Every morning the whole medical staff, which consisted of two ER doc's, an OB, four or five midwives, three family practice doc's, one or two internists, four pediatricians, four NP's or PA's, four dentists and a Clinical Director, gathered for a quick report of who had been admitted, transferred, born, or pronounced dead in the last 24 hours. One day, a really tall, mostly bald guy with a greying goatee swept into the room at top speed, his white coat flapping behind him, and sat down at the table. He had a big, yellow, beaded nametag which said, "The Tall Doctor," and he wore threadbare black jeans, a marigold polyester shirt, a maroon tie, and size 14 white sneakers. "Whoa," I thought. "This is the famous Tall Doctor?" And it was.
In a few days, I discovered more about him. He was intimidatingly good at what he did; if I came to him with a clinical problem he dropped everything and helped me figure it out; he had light blue eyes like a wolf, and beautiful hands. He carried a little notebook around in his pocket, with every phone number he or anyone could possibly need in the course of a clinic day. His patients were crazy sick, but he never lost his cool, at least not visibly--well, except for the time I saw him kick a trash basket down the hall of the clinic. He had five brothers and sisters, and about twenty nephews and nieces, and he'd grown up on a dairy farm in Iowa, which meant he had an appealing competence with hammers and nails and engines. He was Christian, like me, but reticient about it, also like me.
In July of 2000, not quite four years after I met him, I married him. A lot happened in between: boyfriends (mine), girlfriends (his), India (me), Nepal (us), Ecuador (him, me, and half his family: a post for another day), one novel, a lot of letters, several knockdown-dragout fights, and about a thousand dollars in intercontinental phone calls. But on July 29, 2000, there he was, waiting for me at the end of the aisle. And you know, one of the really useful things about divorce is that, having made the wrong match, you tend to be pleasantly surprised when you make the right one.

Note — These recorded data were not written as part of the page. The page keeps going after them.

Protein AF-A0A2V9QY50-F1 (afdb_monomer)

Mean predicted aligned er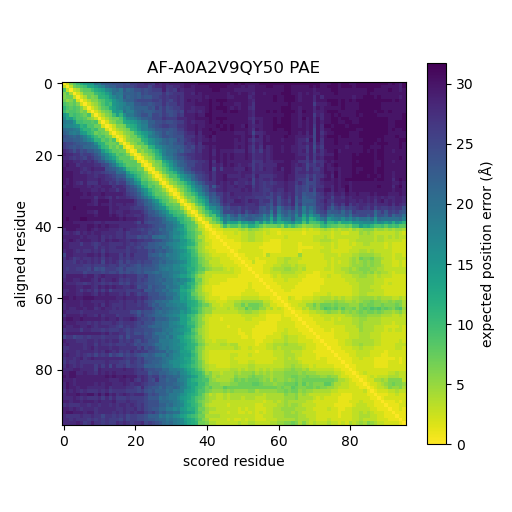ror: 16.69 Å

Structure (mmCIF, N/CA/C/O backbone):
data_AF-A0A2V9QY50-F1
#
_entry.id   AF-A0A2V9QY50-F1
#
loop_
_atom_site.group_PDB
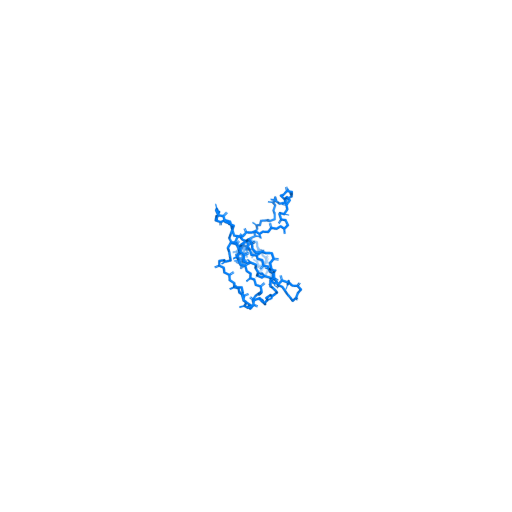_atom_site.id
_atom_site.type_symbol
_atom_site.label_atom_id
_atom_site.label_alt_id
_atom_site.label_comp_id
_atom_site.label_asym_id
_atom_site.label_entity_id
_atom_site.label_seq_id
_atom_site.pdbx_PDB_ins_code
_atom_site.Cartn_x
_atom_site.Cartn_y
_atom_site.Cartn_z
_atom_site.occupancy
_atom_site.B_iso_or_equiv
_atom_site.auth_seq_id
_atom_site.auth_comp_id
_atom_site.auth_asym_id
_atom_site.auth_atom_id
_atom_site.pdbx_PDB_model_num
ATOM 1 N N . MET A 1 1 ? 25.123 14.514 76.080 1.00 55.09 1 MET A N 1
ATOM 2 C CA . MET A 1 1 ? 25.729 13.987 74.836 1.00 55.09 1 MET A CA 1
ATOM 3 C C . MET A 1 1 ? 24.866 12.805 74.399 1.00 55.09 1 MET A C 1
ATOM 5 O O . MET A 1 1 ? 24.882 11.825 75.108 1.00 55.09 1 MET A O 1
ATOM 9 N N . VAL A 1 2 ? 23.828 12.960 73.568 1.00 48.69 2 VAL A N 1
ATOM 10 C CA . VAL A 1 2 ? 23.807 12.496 72.155 1.00 48.69 2 VAL A CA 1
ATOM 11 C C . VAL A 1 2 ? 22.712 13.205 71.328 1.00 48.69 2 VAL A C 1
ATOM 13 O O . VAL A 1 2 ? 22.315 12.756 70.263 1.00 48.69 2 VAL A O 1
ATOM 16 N N . LYS A 1 3 ? 22.283 14.406 71.745 1.00 52.72 3 LYS A N 1
ATOM 17 C CA . LYS A 1 3 ? 21.442 15.312 70.925 1.00 52.72 3 LYS A CA 1
ATOM 18 C C . LYS A 1 3 ? 22.126 15.781 69.621 1.00 52.72 3 LYS A C 1
ATOM 20 O O . LYS A 1 3 ? 21.525 16.490 68.833 1.00 52.72 3 LYS A O 1
ATOM 25 N N . LYS A 1 4 ? 23.380 15.369 69.396 1.00 54.84 4 LYS A N 1
ATOM 26 C CA . LYS A 1 4 ? 24.164 15.567 68.169 1.00 54.84 4 LYS A CA 1
ATOM 27 C C . LYS A 1 4 ? 24.266 14.302 67.304 1.00 54.84 4 LYS A C 1
ATOM 29 O O . LYS A 1 4 ? 25.033 14.293 66.352 1.00 54.84 4 LYS A O 1
ATOM 34 N N . LEU A 1 5 ? 23.531 13.237 67.635 1.00 52.31 5 LEU A N 1
ATOM 35 C CA . LEU A 1 5 ? 23.570 11.989 66.869 1.00 52.31 5 LEU A CA 1
ATOM 36 C C . LEU A 1 5 ? 22.555 11.967 65.714 1.00 52.31 5 LEU A C 1
ATOM 38 O O . LEU A 1 5 ? 22.736 11.223 64.762 1.00 52.31 5 LEU A O 1
ATOM 42 N N . PHE A 1 6 ? 21.537 12.833 65.740 1.00 49.16 6 PHE A N 1
ATOM 43 C CA . PHE A 1 6 ? 20.553 12.922 64.653 1.00 49.16 6 PHE A CA 1
ATOM 44 C C . PHE A 1 6 ? 21.007 13.790 63.470 1.00 49.16 6 PHE A C 1
ATOM 46 O O . PHE A 1 6 ? 20.460 13.685 62.380 1.00 49.16 6 PHE A O 1
ATOM 53 N N . THR A 1 7 ? 22.027 14.633 63.652 1.00 54.84 7 THR A N 1
ATOM 54 C CA . THR A 1 7 ? 22.511 15.536 62.592 1.00 54.84 7 THR A CA 1
ATOM 55 C C . THR A 1 7 ? 23.500 14.858 61.637 1.00 54.84 7 THR A C 1
ATOM 57 O O . THR A 1 7 ? 23.795 15.406 60.582 1.00 54.84 7 THR A O 1
ATOM 60 N N . LEU A 1 8 ? 23.986 13.653 61.955 1.00 50.88 8 LEU A N 1
ATOM 61 C CA . LEU A 1 8 ? 24.948 12.932 61.112 1.00 50.88 8 LEU A CA 1
ATOM 62 C C . LEU A 1 8 ? 24.294 11.903 60.169 1.00 50.88 8 LEU A C 1
ATOM 64 O O . LEU A 1 8 ? 24.999 11.189 59.469 1.00 50.88 8 LEU A O 1
ATOM 68 N N . LEU A 1 9 ? 22.959 11.837 60.119 1.00 49.94 9 LEU A N 1
ATOM 69 C CA . LEU A 1 9 ? 22.216 10.945 59.213 1.00 49.94 9 LEU A CA 1
ATOM 70 C C . LEU A 1 9 ? 21.713 11.634 57.932 1.00 49.94 9 LEU A C 1
ATOM 72 O O . LEU A 1 9 ? 21.295 10.950 57.007 1.00 49.94 9 LEU A O 1
ATOM 76 N N . CYS A 1 10 ? 21.824 12.962 57.821 1.00 51.56 10 CYS A N 1
ATOM 77 C CA . CYS A 1 10 ? 21.436 13.701 56.607 1.00 51.56 10 CYS A CA 1
ATOM 78 C C . CYS A 1 10 ? 22.611 13.998 55.653 1.00 51.56 10 CYS A C 1
ATOM 80 O O . CYS A 1 10 ? 22.415 14.618 54.613 1.00 51.56 10 CYS A O 1
ATOM 82 N N . GLY A 1 11 ? 23.834 13.577 55.993 1.00 55.47 11 GLY A N 1
ATOM 83 C CA . GLY A 1 11 ? 25.058 13.887 55.240 1.00 55.47 11 GLY A CA 1
ATOM 84 C C . GLY A 1 11 ? 25.463 12.867 54.170 1.00 55.47 11 GLY A C 1
ATOM 85 O O . GLY A 1 11 ? 26.551 12.984 53.619 1.00 55.47 11 GLY A O 1
ATOM 86 N N . SER A 1 12 ? 24.636 11.860 53.876 1.00 51.25 12 SER A N 1
ATOM 87 C CA . SER A 1 12 ? 24.930 10.847 52.852 1.00 51.25 12 SER A CA 1
ATOM 88 C C . SER A 1 12 ? 23.738 10.660 51.911 1.00 51.25 12 SER A C 1
ATOM 90 O O . SER A 1 12 ? 23.112 9.611 51.844 1.00 51.25 12 SER A O 1
ATOM 92 N N . LEU A 1 13 ? 23.391 11.732 51.200 1.00 50.34 13 LEU A N 1
ATOM 93 C CA . LEU A 1 13 ? 22.487 11.712 50.039 1.00 50.34 13 LEU A CA 1
ATOM 94 C C . LEU A 1 13 ? 23.214 12.151 48.756 1.00 50.34 13 LEU A C 1
ATOM 96 O O . LEU A 1 13 ? 22.596 12.562 47.782 1.00 50.34 13 LEU A O 1
ATOM 100 N N . VAL A 1 14 ? 24.546 12.051 48.745 1.00 55.41 14 VAL A N 1
ATOM 101 C CA . VAL A 1 14 ? 25.399 12.419 47.605 1.00 55.41 14 VAL A CA 1
ATOM 102 C C . VAL A 1 14 ? 26.292 11.232 47.241 1.00 55.41 14 VAL A C 1
ATOM 104 O O . VAL A 1 14 ? 27.508 11.325 47.328 1.00 55.41 14 VAL A O 1
ATOM 107 N N . ALA A 1 15 ? 25.702 10.075 46.922 1.00 55.09 15 ALA A N 1
ATOM 108 C CA . ALA A 1 15 ? 26.460 8.948 46.350 1.00 55.09 15 ALA A CA 1
ATOM 109 C C . ALA A 1 15 ? 25.621 7.827 45.703 1.00 55.09 15 ALA A C 1
ATOM 111 O O . ALA A 1 15 ? 26.188 6.795 45.363 1.00 55.09 15 ALA A O 1
ATOM 112 N N . PHE A 1 16 ? 24.299 7.963 45.537 1.00 49.88 16 PHE A N 1
ATOM 113 C CA . PHE A 1 16 ? 23.482 6.858 45.007 1.00 49.88 16 PHE A CA 1
ATOM 114 C C . PHE A 1 16 ? 22.381 7.330 44.050 1.00 49.88 16 PHE A C 1
ATOM 116 O O . PHE A 1 16 ? 21.203 7.032 44.202 1.00 49.88 16 PHE A O 1
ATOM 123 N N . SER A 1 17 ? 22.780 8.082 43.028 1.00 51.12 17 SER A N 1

It was a good wedding, and a better honeymoon. It has been a busy six years since: a move (us), grad school (me), one new job (him), two new jobs (me), another novel, two children, a mortgage, a minivan, some hormone-induced winters of discontent (me), and a relentlessly increasing busyness. There have been fights, and bad weeks, and bad months, and hard years. There has been the move from looking into each others' eyes, to standing together and looking outward at our children. There has been relentless fatigue. There have been dates, and quiet evenings when the children are in bed, and sleepless nights when the sick children are in our arms. In other words, there has been--we have made--a life together.
I don't think about our marriage all that often, really. I don't think about breathing, either. But once in a while--like, say, tonight, when TTD had to go upstairs and comfort an uncomfortable Urp, who refused to make shift with Mama--I remember a few things. Like, it's been ten years and I still like seeing him come into a room. Like, he's hot. Like, he says funny things which make me laugh. Like, by loving me, he is teaching me how to love him in return.
Happy Anniversary of sorts, my dear. You're my guy, and always will be. I love you.